# Recopie vidéo mac book pro - appel TV impossible, à l'aide !



## agathe.d (2 Mai 2013)

Bonjour à tous!
Je viens d'installer mon apple TV, et j'ai un gros problème, à savoir que je n'arrive pas à mettre mon mac en miroir sur l'apple tv (recopie vidéo si je ne me trompe pas), sachant que ça marche très bien avec mon ipad. 
Après m'être renseignée et avoir fait de long en large l'assistance d'apple.com, j'apprend que la recopie vidéo n'est possible qu'avec les macbook pro de début 2011 et après, or, après vérifications avec le n° de série, mon mac est bien de début 2011.
DOnc je ne comprend pas, je suis en airplay sur itunes, seulement impossible de me mettre en recopie vidéo depuis mon mac, pas de petite icone airplay dans la barre d'outils en haut, et impossible de l'activer dans les réglages moniteurs.
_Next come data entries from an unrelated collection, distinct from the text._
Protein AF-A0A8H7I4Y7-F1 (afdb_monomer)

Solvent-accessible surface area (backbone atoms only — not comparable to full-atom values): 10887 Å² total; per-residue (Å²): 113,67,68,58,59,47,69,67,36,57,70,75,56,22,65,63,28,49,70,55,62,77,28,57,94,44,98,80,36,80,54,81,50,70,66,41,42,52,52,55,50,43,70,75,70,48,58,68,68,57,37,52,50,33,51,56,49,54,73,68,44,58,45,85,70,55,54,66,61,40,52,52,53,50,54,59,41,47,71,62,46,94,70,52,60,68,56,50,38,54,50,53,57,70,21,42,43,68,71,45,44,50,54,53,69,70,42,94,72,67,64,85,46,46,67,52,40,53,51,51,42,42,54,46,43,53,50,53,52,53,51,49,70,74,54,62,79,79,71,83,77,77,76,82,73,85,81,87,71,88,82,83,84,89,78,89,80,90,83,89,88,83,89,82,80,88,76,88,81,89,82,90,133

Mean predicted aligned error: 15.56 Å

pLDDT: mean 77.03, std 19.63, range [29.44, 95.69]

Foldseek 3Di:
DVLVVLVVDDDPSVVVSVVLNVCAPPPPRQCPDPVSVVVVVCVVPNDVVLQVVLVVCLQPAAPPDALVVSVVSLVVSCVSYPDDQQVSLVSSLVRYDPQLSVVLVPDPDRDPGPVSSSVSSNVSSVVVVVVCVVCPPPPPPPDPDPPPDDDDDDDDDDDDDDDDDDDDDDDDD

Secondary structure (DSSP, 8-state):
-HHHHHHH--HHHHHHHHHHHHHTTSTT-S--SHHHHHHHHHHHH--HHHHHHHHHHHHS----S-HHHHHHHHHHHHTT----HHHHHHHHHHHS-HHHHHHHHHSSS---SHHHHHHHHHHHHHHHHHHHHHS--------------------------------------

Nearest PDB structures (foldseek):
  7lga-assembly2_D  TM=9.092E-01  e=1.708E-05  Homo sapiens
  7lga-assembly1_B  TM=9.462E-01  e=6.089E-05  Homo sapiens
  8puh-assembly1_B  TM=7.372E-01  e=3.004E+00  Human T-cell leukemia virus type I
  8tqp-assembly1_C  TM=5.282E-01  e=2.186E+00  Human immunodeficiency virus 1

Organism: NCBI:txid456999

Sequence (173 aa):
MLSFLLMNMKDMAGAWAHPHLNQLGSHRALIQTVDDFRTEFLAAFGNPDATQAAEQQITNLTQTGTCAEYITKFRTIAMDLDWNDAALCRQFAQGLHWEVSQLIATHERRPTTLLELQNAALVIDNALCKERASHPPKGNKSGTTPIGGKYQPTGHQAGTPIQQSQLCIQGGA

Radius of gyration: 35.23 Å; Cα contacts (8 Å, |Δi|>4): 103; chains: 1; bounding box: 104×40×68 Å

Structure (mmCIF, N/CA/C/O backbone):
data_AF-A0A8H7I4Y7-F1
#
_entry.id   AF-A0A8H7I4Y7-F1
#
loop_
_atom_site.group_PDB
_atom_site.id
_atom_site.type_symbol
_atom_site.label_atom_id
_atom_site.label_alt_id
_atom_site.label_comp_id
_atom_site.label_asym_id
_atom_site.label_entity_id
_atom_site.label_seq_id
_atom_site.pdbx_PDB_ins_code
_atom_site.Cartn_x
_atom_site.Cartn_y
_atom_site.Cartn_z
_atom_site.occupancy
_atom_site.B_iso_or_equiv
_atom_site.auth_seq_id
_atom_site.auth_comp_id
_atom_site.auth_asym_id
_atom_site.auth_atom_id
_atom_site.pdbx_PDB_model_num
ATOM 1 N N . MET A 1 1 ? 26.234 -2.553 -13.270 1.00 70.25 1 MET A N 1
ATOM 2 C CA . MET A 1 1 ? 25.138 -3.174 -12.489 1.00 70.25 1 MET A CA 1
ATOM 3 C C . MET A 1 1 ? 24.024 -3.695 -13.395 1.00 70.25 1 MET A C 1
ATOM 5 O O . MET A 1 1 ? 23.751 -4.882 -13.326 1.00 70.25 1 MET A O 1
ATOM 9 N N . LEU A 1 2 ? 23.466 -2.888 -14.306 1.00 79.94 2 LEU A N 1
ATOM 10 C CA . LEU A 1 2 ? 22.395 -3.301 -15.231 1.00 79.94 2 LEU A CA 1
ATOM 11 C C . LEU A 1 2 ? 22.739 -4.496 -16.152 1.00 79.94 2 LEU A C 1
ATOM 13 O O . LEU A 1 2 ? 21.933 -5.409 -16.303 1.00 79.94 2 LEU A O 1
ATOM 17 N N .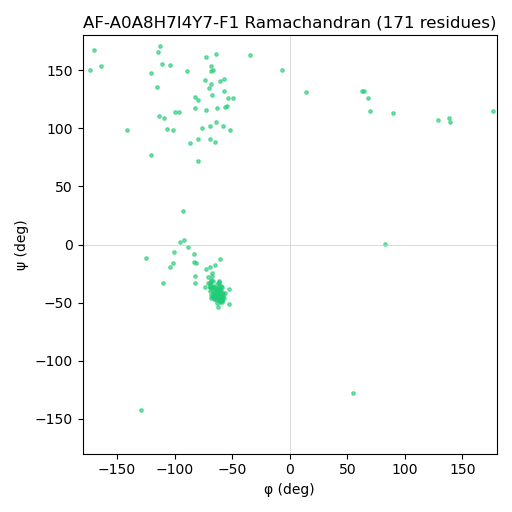 SER A 1 3 ? 23.958 -4.548 -16.704 1.00 80.38 3 SER A N 1
ATOM 18 C CA . SER A 1 3 ? 24.407 -5.657 -17.568 1.00 80.38 3 SER A CA 1
ATOM 19 C C . SER A 1 3 ? 24.371 -7.016 -16.859 1.00 80.38 3 SER A C 1
ATOM 21 O O . SER A 1 3 ? 24.022 -8.017 -17.471 1.00 80.38 3 SER A O 1
ATOM 23 N N . PHE A 1 4 ? 24.676 -7.046 -15.555 1.00 83.00 4 PHE A N 1
ATOM 24 C CA . PHE A 1 4 ? 24.619 -8.271 -14.753 1.00 83.00 4 PHE A CA 1
ATOM 25 C C . PHE A 1 4 ? 23.181 -8.755 -14.538 1.00 83.00 4 PHE A C 1
ATOM 27 O O . PHE A 1 4 ? 22.956 -9.960 -14.566 1.00 83.00 4 PHE A O 1
ATOM 34 N N . LEU A 1 5 ? 22.216 -7.842 -14.360 1.00 83.75 5 LEU A N 1
ATOM 35 C CA . LEU A 1 5 ? 20.797 -8.193 -14.219 1.00 83.75 5 LEU A CA 1
ATOM 36 C C . LEU A 1 5 ? 20.277 -8.862 -15.495 1.00 83.75 5 LEU A C 1
ATOM 38 O O . LEU A 1 5 ? 19.737 -9.961 -15.436 1.00 83.75 5 LEU A O 1
ATOM 42 N N . LEU A 1 6 ? 20.525 -8.243 -16.653 1.00 81.38 6 LEU A N 1
ATOM 43 C CA . LEU A 1 6 ? 20.092 -8.765 -17.951 1.00 81.38 6 LEU A CA 1
ATOM 44 C C . LEU A 1 6 ? 20.785 -10.090 -18.320 1.00 81.38 6 LEU A C 1
ATOM 46 O O . LEU A 1 6 ? 20.144 -10.974 -18.877 1.00 81.38 6 LEU A O 1
ATOM 50 N N . MET A 1 7 ? 22.066 -10.260 -17.972 1.00 82.44 7 MET A N 1
ATOM 51 C CA . MET A 1 7 ? 22.813 -11.507 -18.204 1.00 82.44 7 MET A CA 1
ATOM 52 C C . MET A 1 7 ? 22.406 -12.663 -17.278 1.00 82.44 7 MET A C 1
ATOM 54 O O . MET A 1 7 ? 22.677 -13.817 -17.602 1.00 82.44 7 MET A O 1
ATOM 58 N N . ASN A 1 8 ? 21.794 -12.385 -16.121 1.00 85.81 8 ASN A N 1
ATOM 59 C CA . ASN A 1 8 ? 21.346 -13.429 -15.192 1.00 85.81 8 ASN A CA 1
ATOM 60 C C . ASN A 1 8 ? 19.993 -14.040 -15.602 1.00 85.81 8 ASN A C 1
ATOM 62 O O . ASN A 1 8 ? 19.639 -15.122 -15.135 1.00 85.81 8 ASN A O 1
ATOM 66 N N . MET A 1 9 ? 19.254 -13.380 -16.498 1.00 86.50 9 MET A N 1
ATOM 67 C CA . MET A 1 9 ? 17.961 -13.857 -16.976 1.00 86.50 9 MET A CA 1
ATOM 68 C C . MET A 1 9 ? 18.115 -15.130 -17.810 1.00 86.50 9 MET A C 1
ATOM 70 O O . MET A 1 9 ? 18.887 -15.177 -18.768 1.00 86.50 9 MET A O 1
ATOM 74 N N . LYS A 1 10 ? 17.348 -16.164 -17.463 1.00 82.25 10 LYS A N 1
ATOM 75 C CA . LYS A 1 10 ? 17.323 -17.449 -18.173 1.00 82.25 10 LYS A CA 1
ATOM 76 C C . LYS A 1 10 ? 15.971 -17.684 -18.832 1.00 82.25 10 LYS A C 1
ATOM 78 O O . LYS A 1 10 ? 14.996 -16.986 -18.551 1.00 82.25 10 LYS A O 1
ATOM 83 N N . ASP A 1 11 ? 15.943 -18.653 -19.739 1.00 85.81 11 ASP A N 1
ATOM 84 C CA . ASP A 1 11 ? 14.731 -19.129 -20.403 1.00 85.81 11 ASP A CA 1
ATOM 85 C C . ASP A 1 11 ? 13.954 -17.988 -21.089 1.00 85.81 11 ASP A C 1
ATOM 87 O O . ASP A 1 11 ? 14.525 -17.213 -21.861 1.00 85.81 11 ASP A O 1
ATOM 91 N N . MET A 1 12 ? 12.658 -17.860 -20.801 1.00 81.75 12 MET A N 1
ATOM 92 C CA . MET A 1 12 ? 11.774 -16.855 -21.395 1.00 81.75 12 MET A CA 1
ATOM 93 C C . MET A 1 12 ? 12.207 -15.416 -21.068 1.00 81.75 12 MET A C 1
ATOM 95 O O . MET A 1 12 ? 12.166 -14.547 -21.938 1.00 81.75 12 MET A O 1
ATOM 99 N N . ALA A 1 13 ? 12.705 -15.171 -19.851 1.00 84.31 13 ALA A N 1
ATOM 100 C CA . ALA A 1 13 ? 13.251 -13.871 -19.457 1.00 84.31 13 ALA A CA 1
ATOM 101 C C . ALA A 1 13 ? 14.591 -13.574 -20.147 1.00 84.31 13 ALA A C 1
ATOM 103 O O . ALA A 1 13 ? 14.877 -12.428 -20.488 1.00 84.31 13 ALA A O 1
ATOM 104 N N . GLY A 1 14 ? 15.403 -14.605 -20.401 1.00 84.50 14 GLY A N 1
ATOM 105 C CA . GLY A 1 14 ? 16.651 -14.480 -21.155 1.00 84.50 14 GLY A CA 1
ATOM 106 C C . GLY A 1 14 ? 16.410 -14.112 -22.620 1.00 84.50 14 GLY A C 1
ATOM 107 O O . GLY A 1 14 ? 17.089 -13.233 -23.152 1.00 84.50 14 GLY A O 1
ATOM 108 N N . ALA A 1 15 ? 15.417 -14.734 -23.264 1.00 85.94 15 ALA A N 1
ATOM 109 C CA . ALA A 1 15 ? 15.022 -14.405 -24.635 1.00 85.94 15 ALA A CA 1
ATOM 110 C C . ALA A 1 15 ? 14.538 -12.950 -24.763 1.00 85.94 15 ALA A C 1
ATOM 112 O O . ALA A 1 15 ? 14.903 -12.264 -25.716 1.00 85.94 15 ALA A O 1
ATOM 113 N N . TRP A 1 16 ? 13.788 -12.465 -23.769 1.00 88.69 16 TRP A N 1
ATOM 114 C CA . TRP A 1 16 ? 13.395 -11.059 -23.671 1.00 88.69 16 TRP A CA 1
ATOM 115 C C . TRP A 1 16 ? 14.598 -10.124 -23.445 1.00 88.69 16 TRP A C 1
ATOM 117 O O . TRP A 1 16 ? 14.696 -9.089 -24.094 1.00 88.69 16 TRP A O 1
ATOM 127 N N . ALA A 1 17 ? 15.565 -10.497 -22.599 1.00 85.50 17 ALA A N 1
ATOM 128 C CA . ALA A 1 17 ? 16.718 -9.652 -22.270 1.00 85.50 17 ALA A CA 1
ATOM 129 C C . ALA A 1 17 ? 17.747 -9.498 -23.414 1.00 85.50 17 ALA A C 1
ATOM 131 O O . ALA A 1 17 ? 18.435 -8.478 -23.489 1.00 85.50 17 ALA A O 1
ATOM 132 N N . HIS A 1 18 ? 17.865 -10.479 -24.315 1.00 82.75 18 HIS A N 1
ATOM 133 C CA . HIS A 1 18 ? 18.845 -10.491 -25.416 1.00 82.75 18 HIS A CA 1
ATOM 134 C C . HIS A 1 18 ? 18.857 -9.239 -26.319 1.00 82.75 18 HIS A C 1
ATOM 136 O O . HIS A 1 18 ? 19.936 -8.676 -26.527 1.00 82.75 18 HIS A O 1
ATOM 142 N N . PRO A 1 19 ? 17.724 -8.761 -26.872 1.00 84.31 19 PRO A N 1
ATOM 143 C CA . PRO A 1 19 ? 17.716 -7.540 -27.680 1.00 84.31 19 PRO A CA 1
ATOM 144 C C . PRO A 1 19 ? 18.168 -6.305 -26.889 1.00 84.31 19 PRO A C 1
ATOM 146 O O . PRO A 1 19 ? 18.851 -5.446 -27.447 1.00 84.31 19 PRO A O 1
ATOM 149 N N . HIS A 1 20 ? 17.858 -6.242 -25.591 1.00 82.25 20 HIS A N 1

Bref, s'il vous plait, aidez moi, c'est quand meme majoritairement pour ça que je me met à l'apple tv !
Merci d'avance !


----------



## Jozofa (3 Mai 2013)

Bonjour,

Tout d'abord, tu es sur quel IOS ? Tous n'offrent pas cette possibilité.

Ensuite il y a toujours Airparrot qui pourrait solutionner ton problème.


----------



## agathe.d (5 Mai 2013)

Je suis sous IOS 10.7.5, et en effet il me semble avoir vu que ça ne marchait qu'à partir de 10.8...
Donc, airparrot marche bien ? 
Merci de ta réponse en tous cas !


----------



## Jozofa (5 Mai 2013)

Voilà, c'est bien ce que je pensais 

Essaie donc peut-être Airparrot


----------